On the face of it, Liverpool is the perfect foe for Leicester. The Reds have made a bad habit of losing to teams struggling in the league. Meanwhile, just about the only respectable results for the Foxes in the last three months have come against big teams. One of their only two league victories since late October was a 4-2 victory over Manchester City at the start of December. In that time, the Foxes have also drawn at Tottenham. Their last game was a 2-1 away loss to Sevilla in the Champions League last Tuesday which makes them, statistically at least, slight favorites to win the tie.

Yet on a tactical level, Leicester seem particularly ill-suited to coping with Liverpool’s high-speed, high-energy play. Leicester’s veteran defense lacks pace, which is Liverpool’s most dangerous attacking weapon. Measured in miles run, Liverpool outworks every opponent. This season, many Leicester players seem to prefer resting on their laurels rather than working up a sweat.
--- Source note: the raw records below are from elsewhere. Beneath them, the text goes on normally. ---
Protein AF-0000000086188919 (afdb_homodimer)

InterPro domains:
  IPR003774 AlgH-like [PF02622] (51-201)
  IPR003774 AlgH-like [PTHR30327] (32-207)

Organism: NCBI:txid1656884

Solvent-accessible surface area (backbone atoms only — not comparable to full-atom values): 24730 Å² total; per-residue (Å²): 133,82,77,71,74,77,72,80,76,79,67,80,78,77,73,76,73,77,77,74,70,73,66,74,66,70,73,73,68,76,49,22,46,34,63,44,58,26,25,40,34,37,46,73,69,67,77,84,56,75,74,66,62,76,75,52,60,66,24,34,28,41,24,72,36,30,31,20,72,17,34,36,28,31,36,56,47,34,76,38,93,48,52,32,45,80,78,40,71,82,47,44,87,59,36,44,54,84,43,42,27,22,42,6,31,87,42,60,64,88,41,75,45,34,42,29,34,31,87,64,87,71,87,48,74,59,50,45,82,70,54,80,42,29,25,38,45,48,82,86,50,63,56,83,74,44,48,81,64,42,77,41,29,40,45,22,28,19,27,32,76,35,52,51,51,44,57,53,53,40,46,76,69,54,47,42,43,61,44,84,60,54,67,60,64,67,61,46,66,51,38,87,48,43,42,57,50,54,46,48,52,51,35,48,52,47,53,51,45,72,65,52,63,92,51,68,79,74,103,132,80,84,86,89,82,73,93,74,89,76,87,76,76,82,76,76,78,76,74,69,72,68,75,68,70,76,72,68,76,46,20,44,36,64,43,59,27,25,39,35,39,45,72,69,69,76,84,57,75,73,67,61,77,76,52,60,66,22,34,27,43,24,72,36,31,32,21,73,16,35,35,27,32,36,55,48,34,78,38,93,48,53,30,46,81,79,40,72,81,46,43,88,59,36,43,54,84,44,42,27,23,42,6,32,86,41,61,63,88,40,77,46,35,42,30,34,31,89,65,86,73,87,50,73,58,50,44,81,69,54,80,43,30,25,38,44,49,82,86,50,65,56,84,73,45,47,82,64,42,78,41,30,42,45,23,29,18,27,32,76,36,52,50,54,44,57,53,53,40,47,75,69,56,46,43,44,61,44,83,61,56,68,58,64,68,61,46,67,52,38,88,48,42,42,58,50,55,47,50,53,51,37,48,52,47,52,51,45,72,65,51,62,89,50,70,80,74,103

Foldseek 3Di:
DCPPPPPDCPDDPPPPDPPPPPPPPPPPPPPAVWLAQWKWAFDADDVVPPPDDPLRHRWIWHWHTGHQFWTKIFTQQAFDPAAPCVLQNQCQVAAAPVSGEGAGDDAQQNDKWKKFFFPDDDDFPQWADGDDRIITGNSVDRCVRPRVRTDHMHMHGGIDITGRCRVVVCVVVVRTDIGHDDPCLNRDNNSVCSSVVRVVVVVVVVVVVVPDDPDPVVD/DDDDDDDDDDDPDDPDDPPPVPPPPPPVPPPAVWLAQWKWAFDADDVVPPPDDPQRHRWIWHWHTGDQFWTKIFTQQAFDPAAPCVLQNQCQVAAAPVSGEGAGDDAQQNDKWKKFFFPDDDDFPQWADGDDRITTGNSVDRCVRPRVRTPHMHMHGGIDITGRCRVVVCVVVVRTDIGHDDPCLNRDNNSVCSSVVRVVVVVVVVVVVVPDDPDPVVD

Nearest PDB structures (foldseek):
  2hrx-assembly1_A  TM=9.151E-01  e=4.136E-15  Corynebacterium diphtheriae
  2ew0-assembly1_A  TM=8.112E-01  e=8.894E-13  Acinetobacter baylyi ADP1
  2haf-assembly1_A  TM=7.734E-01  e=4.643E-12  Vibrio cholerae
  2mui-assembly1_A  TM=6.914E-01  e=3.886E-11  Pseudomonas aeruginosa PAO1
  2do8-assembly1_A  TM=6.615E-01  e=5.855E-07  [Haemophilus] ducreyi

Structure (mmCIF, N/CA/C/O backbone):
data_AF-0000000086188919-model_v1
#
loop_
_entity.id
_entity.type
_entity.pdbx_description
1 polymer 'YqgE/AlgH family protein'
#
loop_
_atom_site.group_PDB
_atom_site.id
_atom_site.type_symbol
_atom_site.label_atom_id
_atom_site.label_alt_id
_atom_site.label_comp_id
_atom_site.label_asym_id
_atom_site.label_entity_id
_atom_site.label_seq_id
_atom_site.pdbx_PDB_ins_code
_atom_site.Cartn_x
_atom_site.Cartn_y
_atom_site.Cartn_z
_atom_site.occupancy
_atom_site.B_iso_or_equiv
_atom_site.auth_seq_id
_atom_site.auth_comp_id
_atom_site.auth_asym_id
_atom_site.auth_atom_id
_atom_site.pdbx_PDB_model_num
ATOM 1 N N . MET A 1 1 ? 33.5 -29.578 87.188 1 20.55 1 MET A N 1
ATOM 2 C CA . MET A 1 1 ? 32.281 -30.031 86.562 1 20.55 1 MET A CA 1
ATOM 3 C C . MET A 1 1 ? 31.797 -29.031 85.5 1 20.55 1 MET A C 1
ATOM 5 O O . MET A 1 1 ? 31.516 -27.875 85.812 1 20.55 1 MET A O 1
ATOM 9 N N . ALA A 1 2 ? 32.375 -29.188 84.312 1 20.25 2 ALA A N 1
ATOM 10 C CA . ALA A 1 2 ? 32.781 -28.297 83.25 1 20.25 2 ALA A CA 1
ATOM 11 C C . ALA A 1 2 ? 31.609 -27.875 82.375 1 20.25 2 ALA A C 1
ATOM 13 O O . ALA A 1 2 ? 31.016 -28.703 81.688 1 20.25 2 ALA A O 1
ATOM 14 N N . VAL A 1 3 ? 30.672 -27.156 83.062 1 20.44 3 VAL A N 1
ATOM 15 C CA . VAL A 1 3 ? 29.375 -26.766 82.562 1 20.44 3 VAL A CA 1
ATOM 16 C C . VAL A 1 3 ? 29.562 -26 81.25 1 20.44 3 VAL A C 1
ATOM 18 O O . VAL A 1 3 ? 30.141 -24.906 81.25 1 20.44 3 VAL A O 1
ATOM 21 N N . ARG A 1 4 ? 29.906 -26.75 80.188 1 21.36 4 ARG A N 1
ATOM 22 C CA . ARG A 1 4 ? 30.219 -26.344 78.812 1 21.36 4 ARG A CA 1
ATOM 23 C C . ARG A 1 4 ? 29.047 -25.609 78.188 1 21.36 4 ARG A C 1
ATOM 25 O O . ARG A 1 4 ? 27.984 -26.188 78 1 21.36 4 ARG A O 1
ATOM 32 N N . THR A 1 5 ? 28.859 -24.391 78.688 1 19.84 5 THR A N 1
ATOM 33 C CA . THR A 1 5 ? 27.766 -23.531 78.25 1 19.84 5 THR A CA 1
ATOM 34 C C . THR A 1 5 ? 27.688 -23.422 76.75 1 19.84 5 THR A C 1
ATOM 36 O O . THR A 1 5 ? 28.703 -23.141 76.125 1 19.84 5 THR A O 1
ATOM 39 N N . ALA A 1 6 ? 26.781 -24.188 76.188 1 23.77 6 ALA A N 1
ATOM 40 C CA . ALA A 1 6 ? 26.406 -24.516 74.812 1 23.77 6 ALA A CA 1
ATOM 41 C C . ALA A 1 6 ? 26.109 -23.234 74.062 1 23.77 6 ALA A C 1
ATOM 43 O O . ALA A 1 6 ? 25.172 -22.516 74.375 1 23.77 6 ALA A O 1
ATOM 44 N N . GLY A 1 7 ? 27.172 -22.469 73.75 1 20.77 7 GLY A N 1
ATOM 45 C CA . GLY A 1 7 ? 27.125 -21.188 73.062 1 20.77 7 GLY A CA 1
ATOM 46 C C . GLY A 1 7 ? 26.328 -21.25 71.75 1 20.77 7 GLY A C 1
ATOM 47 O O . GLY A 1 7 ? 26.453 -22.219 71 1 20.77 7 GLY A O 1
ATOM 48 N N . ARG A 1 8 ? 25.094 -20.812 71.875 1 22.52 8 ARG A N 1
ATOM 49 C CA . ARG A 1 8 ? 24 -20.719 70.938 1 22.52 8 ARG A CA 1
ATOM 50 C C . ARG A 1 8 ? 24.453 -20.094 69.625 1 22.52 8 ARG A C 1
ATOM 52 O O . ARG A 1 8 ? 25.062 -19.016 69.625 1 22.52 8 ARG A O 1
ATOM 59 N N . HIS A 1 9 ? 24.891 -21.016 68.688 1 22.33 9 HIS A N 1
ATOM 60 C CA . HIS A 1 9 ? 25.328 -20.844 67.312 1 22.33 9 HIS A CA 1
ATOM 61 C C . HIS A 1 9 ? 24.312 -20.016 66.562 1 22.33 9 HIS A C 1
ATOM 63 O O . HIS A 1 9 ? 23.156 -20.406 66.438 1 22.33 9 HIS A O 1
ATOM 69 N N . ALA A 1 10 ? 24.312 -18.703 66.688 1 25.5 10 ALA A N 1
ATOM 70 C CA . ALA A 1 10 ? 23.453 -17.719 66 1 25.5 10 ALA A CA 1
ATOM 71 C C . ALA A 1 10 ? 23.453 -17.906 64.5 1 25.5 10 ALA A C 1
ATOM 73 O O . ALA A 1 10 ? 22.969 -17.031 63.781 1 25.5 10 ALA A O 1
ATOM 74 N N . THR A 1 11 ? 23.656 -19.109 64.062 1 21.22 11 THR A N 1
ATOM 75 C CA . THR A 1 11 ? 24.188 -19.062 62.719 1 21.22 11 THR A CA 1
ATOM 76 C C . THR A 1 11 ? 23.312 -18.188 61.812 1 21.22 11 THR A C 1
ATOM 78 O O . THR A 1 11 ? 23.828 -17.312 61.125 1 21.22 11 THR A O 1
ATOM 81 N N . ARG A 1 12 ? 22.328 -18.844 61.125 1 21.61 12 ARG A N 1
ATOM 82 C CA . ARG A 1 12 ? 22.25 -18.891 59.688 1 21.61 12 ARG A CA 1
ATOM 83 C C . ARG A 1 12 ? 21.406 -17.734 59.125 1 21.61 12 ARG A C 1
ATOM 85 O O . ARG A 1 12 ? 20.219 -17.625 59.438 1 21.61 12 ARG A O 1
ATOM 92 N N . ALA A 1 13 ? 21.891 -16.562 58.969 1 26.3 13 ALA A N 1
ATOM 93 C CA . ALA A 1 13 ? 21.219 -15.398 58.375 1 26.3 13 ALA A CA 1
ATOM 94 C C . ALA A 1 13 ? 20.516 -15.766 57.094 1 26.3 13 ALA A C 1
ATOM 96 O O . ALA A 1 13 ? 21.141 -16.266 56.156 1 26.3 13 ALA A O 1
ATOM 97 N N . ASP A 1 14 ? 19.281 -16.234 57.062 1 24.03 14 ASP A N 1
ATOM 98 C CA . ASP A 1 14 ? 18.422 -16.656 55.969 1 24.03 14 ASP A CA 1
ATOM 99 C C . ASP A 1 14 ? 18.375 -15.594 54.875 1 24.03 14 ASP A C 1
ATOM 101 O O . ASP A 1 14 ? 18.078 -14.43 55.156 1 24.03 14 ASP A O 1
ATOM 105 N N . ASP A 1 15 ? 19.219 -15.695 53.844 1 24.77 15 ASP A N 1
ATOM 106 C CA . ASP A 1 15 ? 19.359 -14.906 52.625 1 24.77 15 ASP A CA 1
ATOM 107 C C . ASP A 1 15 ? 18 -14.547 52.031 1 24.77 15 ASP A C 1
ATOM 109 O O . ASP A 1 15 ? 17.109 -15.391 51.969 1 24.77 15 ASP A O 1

Leicester will start the game in the bottom three after Crystal Palace won on Saturday. The only consolation for Leicester is that even if it loses it will have 21 points and sit 18th. That’s three more points more and two places higher than after 26 matches two seasons ago. Even though another much-travelled Italian, Roberto Mancini, is being linked to the vacant job, it is hardly surprising that another name has surfaced. Reportedly the players want Nigel Pearson, who master-minded the Great Escape in 2015, to come back. The first question is whether they are prepared to put in the effort they did then. The second is whether the fans will offer the same unwavering support.

QUITE BAD MIGHT BE GOOD ENOUGH With three of the top six resting this weekend, Tottenham playing on Sunday and Liverpool on Monday, the focus on Saturday was on the other end of the table with five of the bottom six playing.
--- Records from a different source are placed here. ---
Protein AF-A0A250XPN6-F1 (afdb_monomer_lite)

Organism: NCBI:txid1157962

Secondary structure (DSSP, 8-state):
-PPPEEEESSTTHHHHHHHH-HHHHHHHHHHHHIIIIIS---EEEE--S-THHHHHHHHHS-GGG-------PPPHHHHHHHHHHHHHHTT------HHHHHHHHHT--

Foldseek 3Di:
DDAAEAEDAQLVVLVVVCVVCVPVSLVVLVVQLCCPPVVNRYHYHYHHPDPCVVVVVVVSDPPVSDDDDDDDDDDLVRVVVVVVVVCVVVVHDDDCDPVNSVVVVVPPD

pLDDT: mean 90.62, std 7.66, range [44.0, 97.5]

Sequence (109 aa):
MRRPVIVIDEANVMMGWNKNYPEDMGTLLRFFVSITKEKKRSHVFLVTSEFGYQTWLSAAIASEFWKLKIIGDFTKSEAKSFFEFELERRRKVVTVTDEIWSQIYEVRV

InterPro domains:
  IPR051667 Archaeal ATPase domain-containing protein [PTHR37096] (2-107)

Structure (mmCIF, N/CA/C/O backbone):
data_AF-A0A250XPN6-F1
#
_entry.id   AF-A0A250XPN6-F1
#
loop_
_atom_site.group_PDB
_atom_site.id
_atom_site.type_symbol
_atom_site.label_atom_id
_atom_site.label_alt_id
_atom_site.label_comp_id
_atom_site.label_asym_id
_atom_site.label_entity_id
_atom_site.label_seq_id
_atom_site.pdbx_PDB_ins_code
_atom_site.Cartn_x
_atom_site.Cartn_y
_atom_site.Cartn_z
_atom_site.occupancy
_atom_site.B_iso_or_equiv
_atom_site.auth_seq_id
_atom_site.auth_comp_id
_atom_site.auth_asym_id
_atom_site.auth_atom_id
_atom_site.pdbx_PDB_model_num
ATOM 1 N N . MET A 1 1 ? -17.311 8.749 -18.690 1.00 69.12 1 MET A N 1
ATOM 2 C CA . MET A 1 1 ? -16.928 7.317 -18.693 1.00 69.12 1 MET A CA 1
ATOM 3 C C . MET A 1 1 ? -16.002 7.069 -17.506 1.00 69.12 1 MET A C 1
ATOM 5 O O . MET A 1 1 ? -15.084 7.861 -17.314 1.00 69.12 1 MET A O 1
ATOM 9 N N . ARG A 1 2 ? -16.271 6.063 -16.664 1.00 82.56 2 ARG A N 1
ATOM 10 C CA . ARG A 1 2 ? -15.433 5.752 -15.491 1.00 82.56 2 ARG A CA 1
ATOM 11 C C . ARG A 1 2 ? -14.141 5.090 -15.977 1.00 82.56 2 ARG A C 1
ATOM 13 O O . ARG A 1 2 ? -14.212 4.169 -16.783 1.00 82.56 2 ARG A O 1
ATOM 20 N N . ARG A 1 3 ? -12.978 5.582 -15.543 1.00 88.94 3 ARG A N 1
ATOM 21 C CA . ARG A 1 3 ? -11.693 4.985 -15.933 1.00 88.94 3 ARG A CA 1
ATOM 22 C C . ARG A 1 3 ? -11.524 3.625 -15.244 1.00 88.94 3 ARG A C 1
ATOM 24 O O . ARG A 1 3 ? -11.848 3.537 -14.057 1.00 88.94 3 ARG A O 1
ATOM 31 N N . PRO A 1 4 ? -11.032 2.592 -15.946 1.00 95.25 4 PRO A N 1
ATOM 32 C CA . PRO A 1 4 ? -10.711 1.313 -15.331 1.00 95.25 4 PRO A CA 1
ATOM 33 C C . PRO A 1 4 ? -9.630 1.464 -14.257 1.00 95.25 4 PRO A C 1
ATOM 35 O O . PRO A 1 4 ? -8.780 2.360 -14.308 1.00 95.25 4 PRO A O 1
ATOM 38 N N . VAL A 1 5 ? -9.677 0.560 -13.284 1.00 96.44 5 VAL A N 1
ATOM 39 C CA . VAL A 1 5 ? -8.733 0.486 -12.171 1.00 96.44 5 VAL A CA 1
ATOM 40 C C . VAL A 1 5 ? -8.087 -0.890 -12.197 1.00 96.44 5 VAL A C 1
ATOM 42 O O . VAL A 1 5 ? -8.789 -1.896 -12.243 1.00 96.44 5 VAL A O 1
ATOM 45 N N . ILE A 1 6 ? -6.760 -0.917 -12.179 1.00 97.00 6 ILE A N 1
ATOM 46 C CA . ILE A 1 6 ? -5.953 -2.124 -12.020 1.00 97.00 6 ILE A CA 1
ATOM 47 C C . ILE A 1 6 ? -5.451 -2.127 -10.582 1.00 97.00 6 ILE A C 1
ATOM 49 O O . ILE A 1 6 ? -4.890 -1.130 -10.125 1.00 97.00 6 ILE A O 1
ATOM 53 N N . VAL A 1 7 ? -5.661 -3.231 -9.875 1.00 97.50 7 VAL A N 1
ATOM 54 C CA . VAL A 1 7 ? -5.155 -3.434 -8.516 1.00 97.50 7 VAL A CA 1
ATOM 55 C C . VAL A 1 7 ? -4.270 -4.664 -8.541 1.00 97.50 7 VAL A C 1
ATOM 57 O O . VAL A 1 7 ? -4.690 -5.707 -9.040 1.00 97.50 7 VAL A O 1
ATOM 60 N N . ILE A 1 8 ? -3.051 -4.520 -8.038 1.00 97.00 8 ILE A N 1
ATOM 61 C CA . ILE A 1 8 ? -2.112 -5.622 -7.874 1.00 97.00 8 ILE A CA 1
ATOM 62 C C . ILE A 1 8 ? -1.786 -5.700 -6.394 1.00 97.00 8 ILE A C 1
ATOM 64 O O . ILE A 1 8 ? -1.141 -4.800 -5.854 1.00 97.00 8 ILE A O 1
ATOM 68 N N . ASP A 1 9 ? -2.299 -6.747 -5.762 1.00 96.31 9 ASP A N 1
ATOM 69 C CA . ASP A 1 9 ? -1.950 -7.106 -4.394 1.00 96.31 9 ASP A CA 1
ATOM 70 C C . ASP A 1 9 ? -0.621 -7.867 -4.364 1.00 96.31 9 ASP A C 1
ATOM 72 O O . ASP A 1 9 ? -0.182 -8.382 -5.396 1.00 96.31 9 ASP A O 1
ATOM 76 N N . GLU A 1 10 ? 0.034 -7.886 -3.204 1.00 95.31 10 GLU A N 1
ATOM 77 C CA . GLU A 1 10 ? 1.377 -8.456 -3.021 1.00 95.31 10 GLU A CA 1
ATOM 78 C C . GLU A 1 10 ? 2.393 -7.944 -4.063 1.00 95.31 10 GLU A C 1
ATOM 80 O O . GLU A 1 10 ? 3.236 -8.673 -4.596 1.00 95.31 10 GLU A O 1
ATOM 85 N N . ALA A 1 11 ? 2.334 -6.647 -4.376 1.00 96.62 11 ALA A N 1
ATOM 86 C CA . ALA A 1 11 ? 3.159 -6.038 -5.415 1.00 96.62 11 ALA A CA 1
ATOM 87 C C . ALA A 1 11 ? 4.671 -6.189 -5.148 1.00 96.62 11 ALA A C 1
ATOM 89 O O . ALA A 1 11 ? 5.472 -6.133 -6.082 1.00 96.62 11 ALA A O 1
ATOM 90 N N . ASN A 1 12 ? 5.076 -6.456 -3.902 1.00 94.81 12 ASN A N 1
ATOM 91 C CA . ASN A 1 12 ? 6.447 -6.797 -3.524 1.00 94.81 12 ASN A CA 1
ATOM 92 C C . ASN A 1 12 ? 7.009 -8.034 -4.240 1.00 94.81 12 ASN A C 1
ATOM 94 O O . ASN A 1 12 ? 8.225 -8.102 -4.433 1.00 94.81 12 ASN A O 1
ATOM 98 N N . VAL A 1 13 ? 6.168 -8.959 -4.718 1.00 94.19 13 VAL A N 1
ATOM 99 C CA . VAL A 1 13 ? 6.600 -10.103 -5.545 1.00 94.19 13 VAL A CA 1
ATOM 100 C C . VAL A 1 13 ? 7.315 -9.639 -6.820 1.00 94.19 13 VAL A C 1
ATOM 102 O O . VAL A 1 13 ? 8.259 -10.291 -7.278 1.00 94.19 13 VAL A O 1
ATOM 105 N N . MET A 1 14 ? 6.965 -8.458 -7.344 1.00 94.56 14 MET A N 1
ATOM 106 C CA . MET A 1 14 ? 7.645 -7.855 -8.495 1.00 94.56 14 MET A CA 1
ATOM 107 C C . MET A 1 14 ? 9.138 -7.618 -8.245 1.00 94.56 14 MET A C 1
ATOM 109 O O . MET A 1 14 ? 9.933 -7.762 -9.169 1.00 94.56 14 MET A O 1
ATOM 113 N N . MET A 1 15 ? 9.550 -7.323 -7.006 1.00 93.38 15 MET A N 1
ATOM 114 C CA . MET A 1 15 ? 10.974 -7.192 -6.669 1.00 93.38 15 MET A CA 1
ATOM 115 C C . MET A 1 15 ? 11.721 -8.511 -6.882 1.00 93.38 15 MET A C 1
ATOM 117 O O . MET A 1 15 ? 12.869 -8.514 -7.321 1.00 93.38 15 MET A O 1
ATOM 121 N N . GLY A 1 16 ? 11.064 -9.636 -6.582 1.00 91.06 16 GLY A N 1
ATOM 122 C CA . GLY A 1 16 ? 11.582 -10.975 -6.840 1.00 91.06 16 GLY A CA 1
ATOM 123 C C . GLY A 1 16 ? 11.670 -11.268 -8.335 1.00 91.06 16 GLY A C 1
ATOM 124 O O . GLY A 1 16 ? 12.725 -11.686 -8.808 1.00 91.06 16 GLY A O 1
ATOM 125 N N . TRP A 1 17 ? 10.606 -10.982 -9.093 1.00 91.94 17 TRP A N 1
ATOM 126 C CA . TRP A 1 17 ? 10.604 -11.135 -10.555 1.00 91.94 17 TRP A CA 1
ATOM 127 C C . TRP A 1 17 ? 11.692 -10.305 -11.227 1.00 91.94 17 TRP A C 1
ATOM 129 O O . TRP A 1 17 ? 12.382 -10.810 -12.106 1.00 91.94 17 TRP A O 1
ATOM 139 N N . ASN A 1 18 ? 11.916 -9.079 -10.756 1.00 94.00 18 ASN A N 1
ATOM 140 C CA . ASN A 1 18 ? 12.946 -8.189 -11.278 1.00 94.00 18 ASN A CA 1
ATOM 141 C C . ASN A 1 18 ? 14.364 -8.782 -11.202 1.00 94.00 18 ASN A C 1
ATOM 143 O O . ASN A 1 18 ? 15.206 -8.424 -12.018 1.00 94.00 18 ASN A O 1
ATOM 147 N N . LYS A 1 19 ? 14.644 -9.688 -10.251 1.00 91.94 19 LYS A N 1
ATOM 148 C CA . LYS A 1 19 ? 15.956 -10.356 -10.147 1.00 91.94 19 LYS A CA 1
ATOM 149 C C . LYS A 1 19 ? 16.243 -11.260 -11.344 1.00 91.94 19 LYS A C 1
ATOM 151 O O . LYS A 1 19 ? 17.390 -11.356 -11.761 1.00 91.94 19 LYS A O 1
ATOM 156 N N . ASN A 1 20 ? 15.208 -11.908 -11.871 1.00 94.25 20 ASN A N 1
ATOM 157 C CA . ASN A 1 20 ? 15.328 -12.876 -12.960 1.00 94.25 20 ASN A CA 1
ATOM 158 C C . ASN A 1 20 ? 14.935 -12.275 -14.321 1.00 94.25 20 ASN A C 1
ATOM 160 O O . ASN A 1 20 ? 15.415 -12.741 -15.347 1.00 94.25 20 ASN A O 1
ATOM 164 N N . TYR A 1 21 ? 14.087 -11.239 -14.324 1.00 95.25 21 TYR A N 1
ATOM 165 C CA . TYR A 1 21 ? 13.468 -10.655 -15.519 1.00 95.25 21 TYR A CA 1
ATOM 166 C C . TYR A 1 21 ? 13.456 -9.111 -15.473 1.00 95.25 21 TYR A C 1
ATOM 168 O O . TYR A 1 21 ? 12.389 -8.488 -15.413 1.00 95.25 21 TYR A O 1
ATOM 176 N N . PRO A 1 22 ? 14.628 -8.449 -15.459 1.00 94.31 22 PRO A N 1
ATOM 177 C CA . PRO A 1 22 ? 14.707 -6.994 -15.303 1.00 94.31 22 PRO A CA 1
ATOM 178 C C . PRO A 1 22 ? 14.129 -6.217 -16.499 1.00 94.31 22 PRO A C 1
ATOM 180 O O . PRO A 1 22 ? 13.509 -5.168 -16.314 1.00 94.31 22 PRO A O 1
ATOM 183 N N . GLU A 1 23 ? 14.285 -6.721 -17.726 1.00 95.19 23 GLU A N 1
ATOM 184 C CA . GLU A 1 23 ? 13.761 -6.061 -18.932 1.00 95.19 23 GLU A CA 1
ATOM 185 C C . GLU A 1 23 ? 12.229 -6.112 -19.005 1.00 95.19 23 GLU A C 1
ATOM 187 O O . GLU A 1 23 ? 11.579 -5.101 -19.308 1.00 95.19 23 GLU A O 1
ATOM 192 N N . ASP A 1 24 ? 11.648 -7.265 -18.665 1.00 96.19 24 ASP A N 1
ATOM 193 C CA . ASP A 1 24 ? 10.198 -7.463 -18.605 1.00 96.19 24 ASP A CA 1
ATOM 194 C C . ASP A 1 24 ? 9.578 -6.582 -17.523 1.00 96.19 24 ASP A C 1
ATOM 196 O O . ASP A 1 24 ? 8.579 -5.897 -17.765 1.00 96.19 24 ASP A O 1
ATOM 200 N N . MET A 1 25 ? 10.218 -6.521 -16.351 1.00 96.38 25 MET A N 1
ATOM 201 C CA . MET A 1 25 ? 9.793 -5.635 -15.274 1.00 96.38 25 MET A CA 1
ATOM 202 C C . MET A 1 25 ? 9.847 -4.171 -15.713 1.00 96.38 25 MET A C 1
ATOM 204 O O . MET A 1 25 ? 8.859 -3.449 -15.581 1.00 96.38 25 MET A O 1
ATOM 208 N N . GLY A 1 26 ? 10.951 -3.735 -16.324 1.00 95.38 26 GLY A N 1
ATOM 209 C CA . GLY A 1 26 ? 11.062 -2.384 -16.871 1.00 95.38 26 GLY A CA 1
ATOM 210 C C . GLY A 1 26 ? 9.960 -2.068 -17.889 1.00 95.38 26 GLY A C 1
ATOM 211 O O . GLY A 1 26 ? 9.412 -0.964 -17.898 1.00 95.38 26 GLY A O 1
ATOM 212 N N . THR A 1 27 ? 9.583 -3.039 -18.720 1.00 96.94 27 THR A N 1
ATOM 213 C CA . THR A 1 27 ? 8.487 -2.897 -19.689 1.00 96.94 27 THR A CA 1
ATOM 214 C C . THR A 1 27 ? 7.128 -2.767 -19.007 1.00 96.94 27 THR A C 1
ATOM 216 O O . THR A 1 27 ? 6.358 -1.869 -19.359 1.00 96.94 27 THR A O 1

Crystal Palace eked out a 1-0 victory over another bottom-feeder, Middlesbrough and Hull gained a home point against a Burnley team that played the last couple of minutes with 10 men. That meant the five strugglers picked up four points between them, about their season’s average.

The bottom six are all averaging less than a point a game. The bottom four are all well below 0.9 points a game.

At that rate, it would take just 33, or perhaps 32 points to escape the drop. So, disappointed as Hull might have been to drop home points, if it only draws all its remaining matches, it could survive.

After Palace won at home for just the third time in 13 league matches this season, Sam Allardyce, it manager told the BBC, it was “A great victory.”

“Hopefully we can move on from there,” he added in a voice that contained not a single ounce of conviction.

Palace almost certainly won’t move on. It has been consistently awful for the last three months and it will be awful again more often than not between now and the end of the season.

Dire as Palace has been, the victory still lifted it out of the bottom three. Sunderland, Leicester and Middlesbrough are all struggling as badly.

Big Sam likes his stats. He knows that if any of those teams can win four of their remaining 12 or 13 matches and draw a few others, they will probably be safe.